Crescimento de 11,6% nas exportações de carne suína em 2025, com embarques fortes em dezembro, aumento de receita e mudança no mapa de destinos do produto brasileiro
As vendas de carne suína para o exterior tiveram em 2025 um resultado recorde, com avanços tanto em volume quanto em receita, reforçando o papel do Brasil no comércio internacional do produto.
O desempenho do último mês, dezembro, ajudou a compor o ano, com embarques e valores que superaram em mais de 25% o mesmo mês do ano anterior.
Os números e as declarações foram divulgados pela Associação Brasileira de Proteína Animal, conforme informação divulgada pelo g1.
Resultados e números
A ABPA informou que, “No ano, as vendas de carne de porco para outros países totalizaram 1,510 milhão de toneladas, volume 11,6% superior ao registrado em 2024, com 1,352 milhão de toneladas.”

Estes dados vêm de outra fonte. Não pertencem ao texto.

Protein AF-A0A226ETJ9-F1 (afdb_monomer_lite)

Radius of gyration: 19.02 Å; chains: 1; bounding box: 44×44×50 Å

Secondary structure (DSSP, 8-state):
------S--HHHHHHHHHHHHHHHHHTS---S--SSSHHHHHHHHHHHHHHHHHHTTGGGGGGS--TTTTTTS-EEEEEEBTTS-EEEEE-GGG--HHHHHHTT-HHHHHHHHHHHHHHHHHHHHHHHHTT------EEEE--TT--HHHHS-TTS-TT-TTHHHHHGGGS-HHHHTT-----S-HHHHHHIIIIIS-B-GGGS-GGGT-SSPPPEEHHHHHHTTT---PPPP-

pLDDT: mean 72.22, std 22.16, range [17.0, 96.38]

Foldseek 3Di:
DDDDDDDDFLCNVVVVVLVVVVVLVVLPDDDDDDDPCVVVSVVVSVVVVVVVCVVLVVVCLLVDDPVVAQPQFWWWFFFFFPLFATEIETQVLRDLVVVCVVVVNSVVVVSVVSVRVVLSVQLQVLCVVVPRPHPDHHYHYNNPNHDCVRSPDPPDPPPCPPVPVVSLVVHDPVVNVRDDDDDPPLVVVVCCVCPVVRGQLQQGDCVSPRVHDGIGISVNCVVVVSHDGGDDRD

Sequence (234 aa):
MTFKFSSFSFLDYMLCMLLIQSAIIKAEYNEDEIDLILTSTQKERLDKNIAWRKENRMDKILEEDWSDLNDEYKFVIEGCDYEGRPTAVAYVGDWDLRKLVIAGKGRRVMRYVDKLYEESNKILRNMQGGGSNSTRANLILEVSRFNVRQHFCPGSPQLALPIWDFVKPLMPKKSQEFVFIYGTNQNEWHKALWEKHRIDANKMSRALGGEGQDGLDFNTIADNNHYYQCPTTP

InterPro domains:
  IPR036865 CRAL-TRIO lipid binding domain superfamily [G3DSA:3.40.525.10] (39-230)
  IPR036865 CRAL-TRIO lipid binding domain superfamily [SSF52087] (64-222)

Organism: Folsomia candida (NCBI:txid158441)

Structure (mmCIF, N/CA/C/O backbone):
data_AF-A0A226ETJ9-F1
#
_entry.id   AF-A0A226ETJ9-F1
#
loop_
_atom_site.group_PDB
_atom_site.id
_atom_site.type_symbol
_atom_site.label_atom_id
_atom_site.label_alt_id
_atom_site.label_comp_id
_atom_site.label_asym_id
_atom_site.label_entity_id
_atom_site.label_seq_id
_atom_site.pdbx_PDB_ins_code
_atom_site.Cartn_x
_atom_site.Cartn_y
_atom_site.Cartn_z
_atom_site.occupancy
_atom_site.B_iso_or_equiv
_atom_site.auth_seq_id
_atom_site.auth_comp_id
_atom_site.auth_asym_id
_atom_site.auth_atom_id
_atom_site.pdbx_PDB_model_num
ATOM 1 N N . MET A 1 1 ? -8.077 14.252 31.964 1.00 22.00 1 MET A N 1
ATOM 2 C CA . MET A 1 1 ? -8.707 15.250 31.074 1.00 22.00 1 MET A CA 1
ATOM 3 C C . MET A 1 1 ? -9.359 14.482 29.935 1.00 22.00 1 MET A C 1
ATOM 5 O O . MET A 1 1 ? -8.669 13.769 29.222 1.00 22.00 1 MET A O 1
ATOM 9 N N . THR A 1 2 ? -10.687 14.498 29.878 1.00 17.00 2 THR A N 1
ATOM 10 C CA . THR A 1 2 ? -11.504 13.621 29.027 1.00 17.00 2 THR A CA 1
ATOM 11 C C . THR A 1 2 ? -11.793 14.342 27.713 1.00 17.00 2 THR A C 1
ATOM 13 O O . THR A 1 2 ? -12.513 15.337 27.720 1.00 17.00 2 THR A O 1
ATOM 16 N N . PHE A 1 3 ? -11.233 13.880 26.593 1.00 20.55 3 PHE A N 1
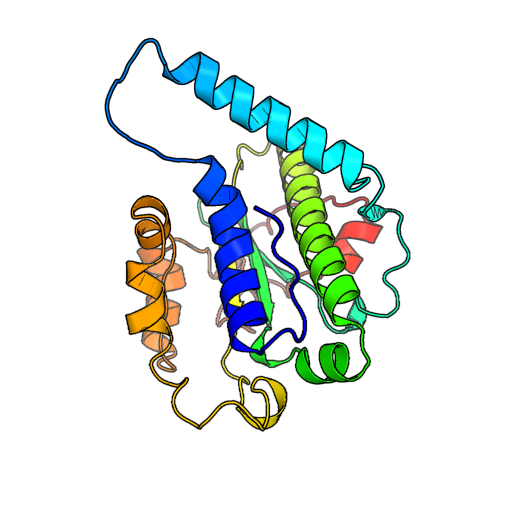ATOM 17 C CA . PHE A 1 3 ? -11.530 14.457 25.280 1.00 20.55 3 PHE A CA 1
ATOM 18 C C . PHE A 1 3 ? -12.741 13.752 24.660 1.00 20.55 3 PHE A C 1
ATOM 20 O O . PHE A 1 3 ? -12.697 12.572 24.322 1.00 20.55 3 PHE A O 1
ATOM 27 N N . LYS A 1 4 ? -13.847 14.492 24.547 1.00 18.38 4 LYS A N 1
ATOM 28 C CA . LYS A 1 4 ? -15.083 14.085 23.874 1.00 18.38 4 LYS A CA 1
ATOM 29 C C . LYS A 1 4 ? -15.020 14.619 22.440 1.00 18.38 4 LYS A C 1
ATOM 31 O O . LYS A 1 4 ? -15.247 15.803 22.224 1.00 18.38 4 LYS A O 1
ATOM 36 N N . PHE A 1 5 ? -14.675 13.768 21.476 1.00 23.67 5 PHE A N 1
ATOM 37 C CA . PHE A 1 5 ? -14.619 14.151 20.062 1.00 23.67 5 PHE A CA 1
ATOM 38 C C . PHE A 1 5 ? -15.999 13.975 19.416 1.00 23.67 5 PHE A C 1
ATOM 40 O O . PHE A 1 5 ? -16.408 12.871 19.063 1.00 23.67 5 PHE A O 1
ATOM 47 N N . SER A 1 6 ? -16.744 15.074 19.305 1.00 22.95 6 SER A N 1
ATOM 48 C CA . SER A 1 6 ? -17.926 15.192 18.449 1.00 22.95 6 SER A CA 1
ATOM 49 C C . SER A 1 6 ? -17.514 15.807 17.109 1.00 22.95 6 SER A C 1
ATOM 51 O O . SER A 1 6 ? -16.846 16.835 17.108 1.00 22.95 6 SER A O 1
ATOM 53 N N . SER A 1 7 ? -17.950 15.185 16.006 1.00 25.58 7 SER A N 1
ATOM 54 C CA . SER A 1 7 ? -17.700 15.515 14.587 1.00 25.58 7 SER A CA 1
ATOM 55 C C . SER A 1 7 ? -16.249 15.359 14.100 1.00 25.58 7 SER A C 1
ATOM 57 O O . SER A 1 7 ? -15.398 16.191 14.379 1.00 25.58 7 SER A O 1
ATOM 59 N N . PHE A 1 8 ? -15.988 14.290 13.339 1.00 28.80 8 PHE A N 1
ATOM 60 C CA . PHE A 1 8 ? -14.722 14.064 12.632 1.00 28.80 8 PHE A CA 1
ATOM 61 C C . PHE A 1 8 ? -14.696 14.885 11.336 1.00 28.80 8 PHE A C 1
ATOM 63 O O . PHE A 1 8 ? -15.571 14.727 10.481 1.00 28.80 8 PHE A O 1
ATOM 70 N N . SER A 1 9 ? -13.703 15.760 11.190 1.00 31.03 9 SER A N 1
ATOM 71 C CA . SER A 1 9 ? -13.456 16.547 9.982 1.00 31.03 9 SER A CA 1
ATOM 72 C C . SER A 1 9 ? -12.509 15.816 9.017 1.00 31.03 9 SER A C 1
ATOM 74 O O . SER A 1 9 ? -11.796 14.889 9.386 1.00 31.03 9 SER A O 1
ATOM 76 N N . PHE A 1 10 ? -12.481 16.231 7.749 1.00 35.75 10 PHE A N 1
ATOM 77 C CA . PHE A 1 10 ? -11.575 15.699 6.719 1.00 35.75 10 PHE A CA 1
ATOM 78 C C . PHE A 1 10 ? -10.087 15.886 7.058 1.00 35.75 10 PHE A C 1
ATOM 80 O O . PHE A 1 10 ? -9.261 15.027 6.749 1.00 35.75 10 PHE A O 1
ATOM 87 N N . LEU A 1 11 ? -9.767 16.981 7.757 1.00 32.28 11 LEU A N 1
ATOM 88 C CA . LEU A 1 11 ? -8.451 17.196 8.346 1.00 32.28 11 LEU A CA 1
ATOM 89 C C . LEU A 1 11 ? -8.149 16.109 9.372 1.00 32.28 11 LEU A C 1
ATOM 91 O O . LEU A 1 11 ? -7.052 15.587 9.331 1.00 32.28 11 LEU A O 1
ATOM 95 N N . ASP A 1 12 ? -9.112 15.660 10.177 1.00 32.97 12 ASP A N 1
ATOM 96 C CA . ASP A 1 12 ? -8.894 14.539 11.094 1.00 32.97 12 ASP A CA 1
ATOM 97 C C . ASP A 1 12 ? -8.657 13.216 10.365 1.00 32.97 12 ASP A C 1
ATOM 99 O O . ASP A 1 12 ? -7.977 12.378 10.922 1.00 32.97 12 ASP A O 1
ATOM 103 N N . TYR A 1 13 ? -9.139 13.005 9.132 1.00 37.22 13 TYR A N 1
ATOM 104 C CA . TYR A 1 13 ? -8.882 11.778 8.355 1.00 37.22 13 TYR A CA 1
ATOM 105 C C . TYR A 1 13 ? -7.514 11.787 7.662 1.00 37.22 13 TYR A C 1
ATOM 107 O O . TYR A 1 13 ? -6.781 10.806 7.739 1.00 37.22 13 TYR A O 1
ATOM 115 N N . MET A 1 14 ? -7.129 12.901 7.031 1.00 37.38 14 MET A N 1
ATOM 116 C CA . MET A 1 14 ? -5.791 13.064 6.447 1.00 37.38 14 MET A CA 1
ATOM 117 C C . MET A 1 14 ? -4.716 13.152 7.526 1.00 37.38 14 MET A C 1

O desempenho de dezembro foi destaque, com embarques de 137,8 mil toneladas, volume 25,8% superior ao registrado em dezembro de 2024, quando os embarques somaram 109,5 mil toneladas.

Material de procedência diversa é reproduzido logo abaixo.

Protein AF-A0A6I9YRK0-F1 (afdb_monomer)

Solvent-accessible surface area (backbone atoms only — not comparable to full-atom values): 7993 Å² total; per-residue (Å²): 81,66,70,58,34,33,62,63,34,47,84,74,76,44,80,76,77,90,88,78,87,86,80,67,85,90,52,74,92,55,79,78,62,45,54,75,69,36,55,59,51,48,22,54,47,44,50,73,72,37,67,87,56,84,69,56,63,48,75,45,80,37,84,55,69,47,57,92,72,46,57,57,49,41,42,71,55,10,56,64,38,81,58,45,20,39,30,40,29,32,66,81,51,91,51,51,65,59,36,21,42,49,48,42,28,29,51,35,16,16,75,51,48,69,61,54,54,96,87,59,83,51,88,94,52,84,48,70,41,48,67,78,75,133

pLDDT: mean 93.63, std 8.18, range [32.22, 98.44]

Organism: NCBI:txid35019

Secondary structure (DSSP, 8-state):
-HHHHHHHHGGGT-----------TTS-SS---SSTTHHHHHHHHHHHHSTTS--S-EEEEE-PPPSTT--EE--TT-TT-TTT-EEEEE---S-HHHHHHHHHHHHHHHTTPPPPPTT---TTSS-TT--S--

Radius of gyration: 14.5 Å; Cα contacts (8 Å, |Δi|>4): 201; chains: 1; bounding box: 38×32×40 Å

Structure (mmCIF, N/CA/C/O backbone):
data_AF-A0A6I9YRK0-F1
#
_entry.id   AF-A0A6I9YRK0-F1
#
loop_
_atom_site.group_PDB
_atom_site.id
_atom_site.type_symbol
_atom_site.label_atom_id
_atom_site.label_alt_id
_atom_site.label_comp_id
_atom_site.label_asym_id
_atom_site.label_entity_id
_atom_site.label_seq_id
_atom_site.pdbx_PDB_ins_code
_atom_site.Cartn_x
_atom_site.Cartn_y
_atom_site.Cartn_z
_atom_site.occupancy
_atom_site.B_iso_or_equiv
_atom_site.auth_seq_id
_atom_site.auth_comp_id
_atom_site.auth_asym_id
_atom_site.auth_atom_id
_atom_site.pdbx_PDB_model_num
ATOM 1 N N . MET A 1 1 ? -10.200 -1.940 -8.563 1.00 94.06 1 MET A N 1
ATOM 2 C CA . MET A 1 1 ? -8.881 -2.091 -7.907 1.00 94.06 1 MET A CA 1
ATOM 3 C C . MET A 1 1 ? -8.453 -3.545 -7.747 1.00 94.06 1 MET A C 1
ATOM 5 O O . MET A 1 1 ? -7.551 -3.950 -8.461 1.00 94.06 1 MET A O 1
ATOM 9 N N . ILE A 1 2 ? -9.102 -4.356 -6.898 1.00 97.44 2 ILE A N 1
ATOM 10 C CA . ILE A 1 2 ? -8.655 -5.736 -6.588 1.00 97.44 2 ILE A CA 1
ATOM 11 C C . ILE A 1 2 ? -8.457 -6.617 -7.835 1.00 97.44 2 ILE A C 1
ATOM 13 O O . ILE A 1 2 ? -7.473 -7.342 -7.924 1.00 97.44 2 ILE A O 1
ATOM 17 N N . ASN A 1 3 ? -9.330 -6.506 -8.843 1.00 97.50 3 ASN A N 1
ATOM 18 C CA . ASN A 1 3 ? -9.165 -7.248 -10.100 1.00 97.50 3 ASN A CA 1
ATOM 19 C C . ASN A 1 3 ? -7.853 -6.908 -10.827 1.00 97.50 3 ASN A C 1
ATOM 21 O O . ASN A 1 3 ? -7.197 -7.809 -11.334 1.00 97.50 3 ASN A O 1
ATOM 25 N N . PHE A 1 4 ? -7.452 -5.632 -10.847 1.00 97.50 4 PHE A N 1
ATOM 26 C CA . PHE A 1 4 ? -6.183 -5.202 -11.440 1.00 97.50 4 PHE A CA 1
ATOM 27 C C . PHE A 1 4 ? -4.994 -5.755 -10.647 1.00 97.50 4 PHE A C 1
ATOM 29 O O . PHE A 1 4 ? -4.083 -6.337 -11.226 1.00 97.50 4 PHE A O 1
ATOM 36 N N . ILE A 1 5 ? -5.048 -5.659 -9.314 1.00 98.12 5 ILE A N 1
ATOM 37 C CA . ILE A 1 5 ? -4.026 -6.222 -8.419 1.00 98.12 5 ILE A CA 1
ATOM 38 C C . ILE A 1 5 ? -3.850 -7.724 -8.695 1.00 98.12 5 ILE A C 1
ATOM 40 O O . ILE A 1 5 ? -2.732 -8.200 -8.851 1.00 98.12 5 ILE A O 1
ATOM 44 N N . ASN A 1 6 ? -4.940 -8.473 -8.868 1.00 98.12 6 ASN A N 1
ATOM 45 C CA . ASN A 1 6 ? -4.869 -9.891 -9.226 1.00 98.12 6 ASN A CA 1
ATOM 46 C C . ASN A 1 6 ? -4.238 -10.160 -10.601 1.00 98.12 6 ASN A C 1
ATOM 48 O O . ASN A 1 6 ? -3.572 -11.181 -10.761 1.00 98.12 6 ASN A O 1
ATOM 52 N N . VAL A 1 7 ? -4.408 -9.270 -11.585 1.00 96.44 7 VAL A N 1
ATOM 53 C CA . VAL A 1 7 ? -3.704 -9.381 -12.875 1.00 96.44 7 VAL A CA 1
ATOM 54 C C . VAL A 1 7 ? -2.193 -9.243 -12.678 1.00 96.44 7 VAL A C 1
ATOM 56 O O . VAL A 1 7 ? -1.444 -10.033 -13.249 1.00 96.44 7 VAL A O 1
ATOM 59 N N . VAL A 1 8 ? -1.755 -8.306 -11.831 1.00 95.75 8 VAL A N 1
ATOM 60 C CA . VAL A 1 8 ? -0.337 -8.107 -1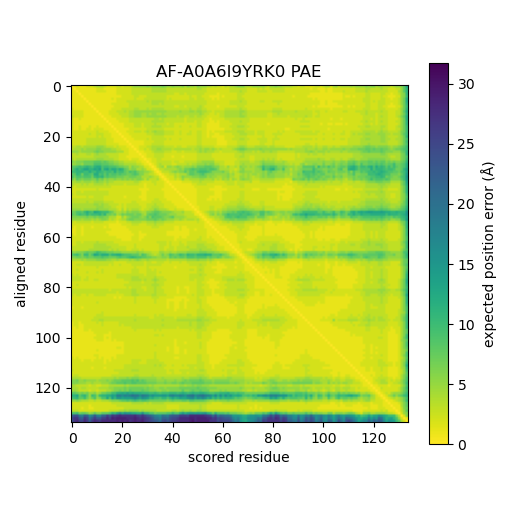1.484 1.00 95.75 8 VAL A CA 1
ATOM 61 C C . VAL A 1 8 ? 0.235 -9.332 -10.762 1.00 95.75 8 VAL A C 1
ATOM 63 O O . VAL A 1 8 ? 1.216 -9.925 -11.211 1.00 95.75 8 VAL A O 1
ATOM 66 N N . TYR A 1 9 ? -0.405 -9.767 -9.674 1.00 97.81 9 TYR A N 1
ATOM 67 C CA . TYR A 1 9 ? 0.102 -10.852 -8.824 1.00 97.81 9 TYR A CA 1
ATOM 68 C C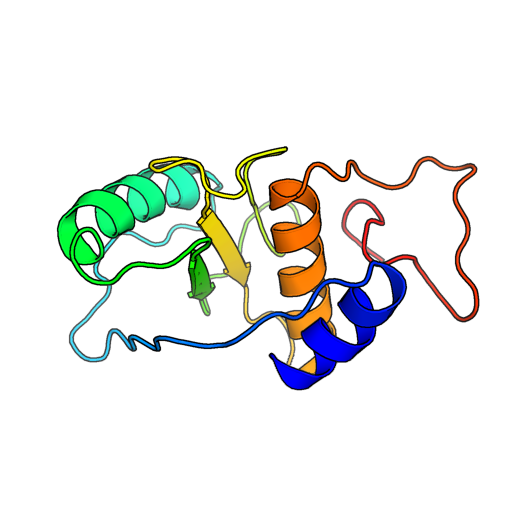 . TYR A 1 9 ? 0.014 -12.247 -9.449 1.00 97.81 9 TYR A C 1
ATOM 70 O O . TYR A 1 9 ? 0.717 -13.161 -9.009 1.00 97.81 9 TYR A O 1
ATOM 78 N N . LYS A 1 10 ? -0.761 -12.410 -10.530 1.00 97.44 10 LYS A N 1
ATOM 79 C CA . LYS A 1 10 ? -0.822 -13.662 -11.294 1.00 97.44 10 LYS A CA 1
ATOM 80 C C . LYS A 1 10 ? 0.556 -14.119 -11.776 1.00 97.44 10 LYS A C 1
ATOM 82 O O . LYS A 1 10 ? 0.818 -15.319 -11.775 1.00 97.44 10 LYS A O 1
ATOM 87 N N . ALA A 1 11 ? 1.439 -13.190 -12.152 1.00 94.56 11 ALA A N 1
ATOM 88 C CA . ALA A 1 11 ? 2.799 -13.509 -12.596 1.00 94.56 11 ALA A CA 1
ATOM 89 C C . ALA A 1 11 ? 3.652 -14.182 -11.501 1.00 94.56 11 ALA A C 1
ATOM 91 O O . ALA A 1 11 ? 4.612 -14.880 -11.814 1.00 94.56 11 ALA A O 1
ATOM 92 N N . LEU A 1 12 ? 3.278 -14.002 -10.232 1.00 95.56 12 LEU A N 1
ATOM 93 C CA . LEU A 1 12 ? 3.971 -14.528 -9.056 1.00 95.56 12 LEU A CA 1
ATOM 94 C C . LEU A 1 12 ? 3.264 -15.751 -8.453 1.00 95.56 12 LEU A C 1
ATOM 96 O O . LEU A 1 12 ? 3.664 -16.231 -7.397 1.00 95.56 12 LEU A O 1
ATOM 100 N N . GLY A 1 13 ? 2.182 -16.231 -9.077 1.00 97.56 13 GLY A N 1
ATOM 101 C CA . GLY A 1 13 ? 1.356 -17.306 -8.519 1.00 97.56 13 GLY A CA 1
ATOM 102 C C . GLY A 1 13 ? 0.594 -16.911 -7.247 1.00 97.56 13 GLY A C 1
ATOM 103 O O . GLY A 1 13 ? 0.126 -17.788 -6.526 1.00 97.56 13 GLY A O 1
ATOM 104 N N . ILE A 1 14 ? 0.458 -15.611 -6.968 1.00 97.94 14 ILE A N 1
ATOM 105 C CA . ILE A 1 14 ? -0.262 -15.080 -5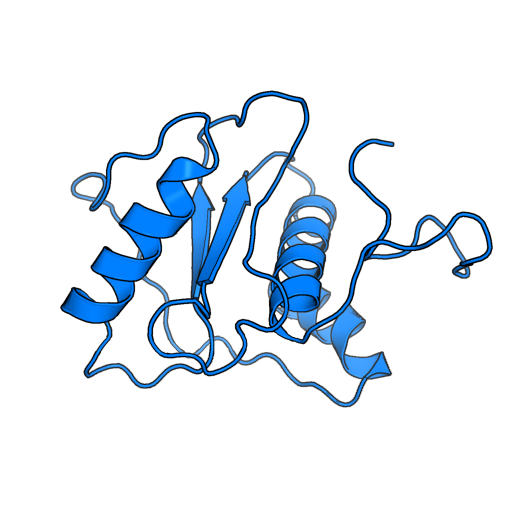.806 1.00 97.94 14 ILE A CA 1
ATOM 106 C C . ILE A 1 14 ? -1.671 -14.663 -6.233 1.00 97.94 14 ILE A C 1
ATOM 108 O O . ILE A 1 14 ? -1.867 -14.059 -7.290 1.00 97.94 14 ILE A O 1
ATOM 112 N N . HIS A 1 15 ? -2.659 -14.957 -5.389 1.00 98.06 15 HIS A N 1
ATOM 113 C CA . HIS A 1 15 ? -4.036 -14.514 -5.568 1.00 98.06 15 HIS A CA 1
ATOM 114 C C . HIS A 1 15 ? -4.492 -13.700 -4.357 1.00 98.06 15 HIS A C 1
ATOM 116 O O . HIS A 1 15 ? -4.506 -14.197 -3.233 1.00 98.06 15 HIS A O 1
ATOM 122 N N . VAL A 1 16 ? -4.868 -12.444 -4.591 1.00 97.94 16 VAL A N 1
ATOM 123 C CA . VAL A 1 16 ? -5.338 -11.511 -3.567 1.00 97.94 16 VAL A CA 1
ATOM 124 C C . VAL A 1 16 ? -6.859 -11.587 -3.480 1.00 97.94 16 VAL A C 1
ATOM 126 O O . VAL A 1 16 ? -7.574 -11.242 -4.424 1.00 97.94 16 VAL A O 1
ATOM 129 N N . VAL A 1 17 ? -7.362 -12.004 -2.320 1.00 97.94 17 VAL A N 1
ATOM 130 C CA . VAL A 1 17 ? -8.800 -12.116 -2.049 1.00 97.94 17 VAL A CA 1
ATOM 131 C C . VAL A 1 17 ? -9.224 -11.026 -1.070 1.00 97.94 17 VAL A C 1
ATOM 133 O O . VAL A 1 17 ? -8.695 -10.923 0.035 1.00 97.94 17 VAL A O 1
ATOM 136 N N . LEU A 1 18 ? -10.215 -10.219 -1.456 1.00 97.62 18 LEU A N 1
ATOM 137 C CA . LEU A 1 18 ? -10.828 -9.244 -0.555 1.00 97.62 18 LEU A CA 1
ATOM 138 C C . LEU A 1 18 ? -11.811 -9.956 0.380 1.00 97.62 18 LEU A C 1
ATOM 140 O O . LEU A 1 18 ? -12.915 -10.306 -0.027 1.00 97.62 18 LEU A O 1
ATOM 144 N N . ILE A 1 19 ? -11.415 -10.145 1.636 1.00 96.50 19 ILE A N 1
ATOM 145 C CA . ILE A 1 19 ? -12.232 -10.832 2.653 1.00 96.50 19 ILE A CA 1
ATOM 146 C C . ILE A 1 19 ? -12.925 -9.879 3.638 1.00 96.50 19 ILE A C 1
ATOM 148 O O . ILE A 1 19 ? -13.710 -10.309 4.481 1.00 96.50 19 ILE A O 1
ATOM 152 N N . GLY A 1 20 ? -12.636 -8.580 3.557 1.00 95.94 20 GLY A N 1
ATOM 153 C CA . GLY A 1 20 ? -13.234 -7.572 4.421 1.00 95.94 20 GLY A CA 1
ATOM 154 C C . GLY A 1 20 ? -13.068 -6.168 3.859 1.00 95.94 20 GLY A C 1
ATOM 155 O O . GLY A 1 20 ? -12.019 -5.826 3.325 1.00 95.94 20 GLY A O 1
ATOM 156 N N . LEU A 1 21 ? -14.113 -5.359 4.010 1.00 96.12 21 LEU A N 1
ATOM 157 C CA . LEU A 1 21 ? -14.135 -3.944 3.661 1.00 96.12 21 LEU A CA 1
ATOM 158 C C . LEU A 1 21 ? -14.717 -3.175 4.848 1.00 96.12 21 LEU A C 1
ATOM 160 O O . LEU A 1 21 ? -15.747 -3.567 5.397 1.00 96.12 21 LEU A O 1
ATOM 164 N N . ASN A 1 22 ? -14.043 -2.106 5.263 1.00 95.12 22 ASN A N 1
ATOM 165 C CA . ASN A 1 22 ? -14.508 -1.224 6.326 1.00 95.12 22 ASN A CA 1
ATOM 166 C C . ASN A 1 22 ? -14.412 0.221 5.835 1.00 95.12 22 ASN A C 1
ATOM 168 O O . ASN A 1 22 ? -13.337 0.647 5.425 1.00 95.12 22 ASN A O 1
ATOM 172 N N . ILE A 1 23 ? -15.534 0.938 5.859 1.00 96.94 23 ILE A N 1
ATOM 173 C CA . ILE A 1 23 ? -15.634 2.333 5.427 1.00 96.94 23 ILE A CA 1
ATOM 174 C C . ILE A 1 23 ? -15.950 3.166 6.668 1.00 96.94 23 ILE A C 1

Em receita, as exportações brasileiras de carne suína totalizaram US$ 3,619 bilhões em 2025, número 19,3% maior em relação ao obtido em 2024, com US$ 3,033 bilhões. Apenas em dezembro, a receita somou US$ 324,5 milhões, avanço de 25,6% em relação ao mesmo período do ano anterior, com US$ 258,4 milhões.
Principais destinos
O principal destino da carne suína brasileira em 2025 foram as Filipinas, que importaram 392,9 mil toneladas, crescimento de 54,5% em relação a 2024.
Em seguida aparecem China, com 159,2 mil toneladas (-33%), Chile, com 118,6 mil toneladas (+4,9%), Japão, com 114,4 mil toneladas (+22,4%), e Hong Kong, com 110,9 mil toneladas (+3,7%).
O que dizem as entidades
Sobre o movimento dos mercados, o presidente da ABPA, Ricardo Santin, afirmou, “Houve uma mudança significativa no tabuleiro dos destinos de exportação. As Filipinas se consolidaram como maior importadora da carne suína do Brasil, e outros mercados, como Japão e Chile, assumiram protagonismo entre os cinco maiores importadores“, ressalta o presidente da ABPA, Ricardo Santin.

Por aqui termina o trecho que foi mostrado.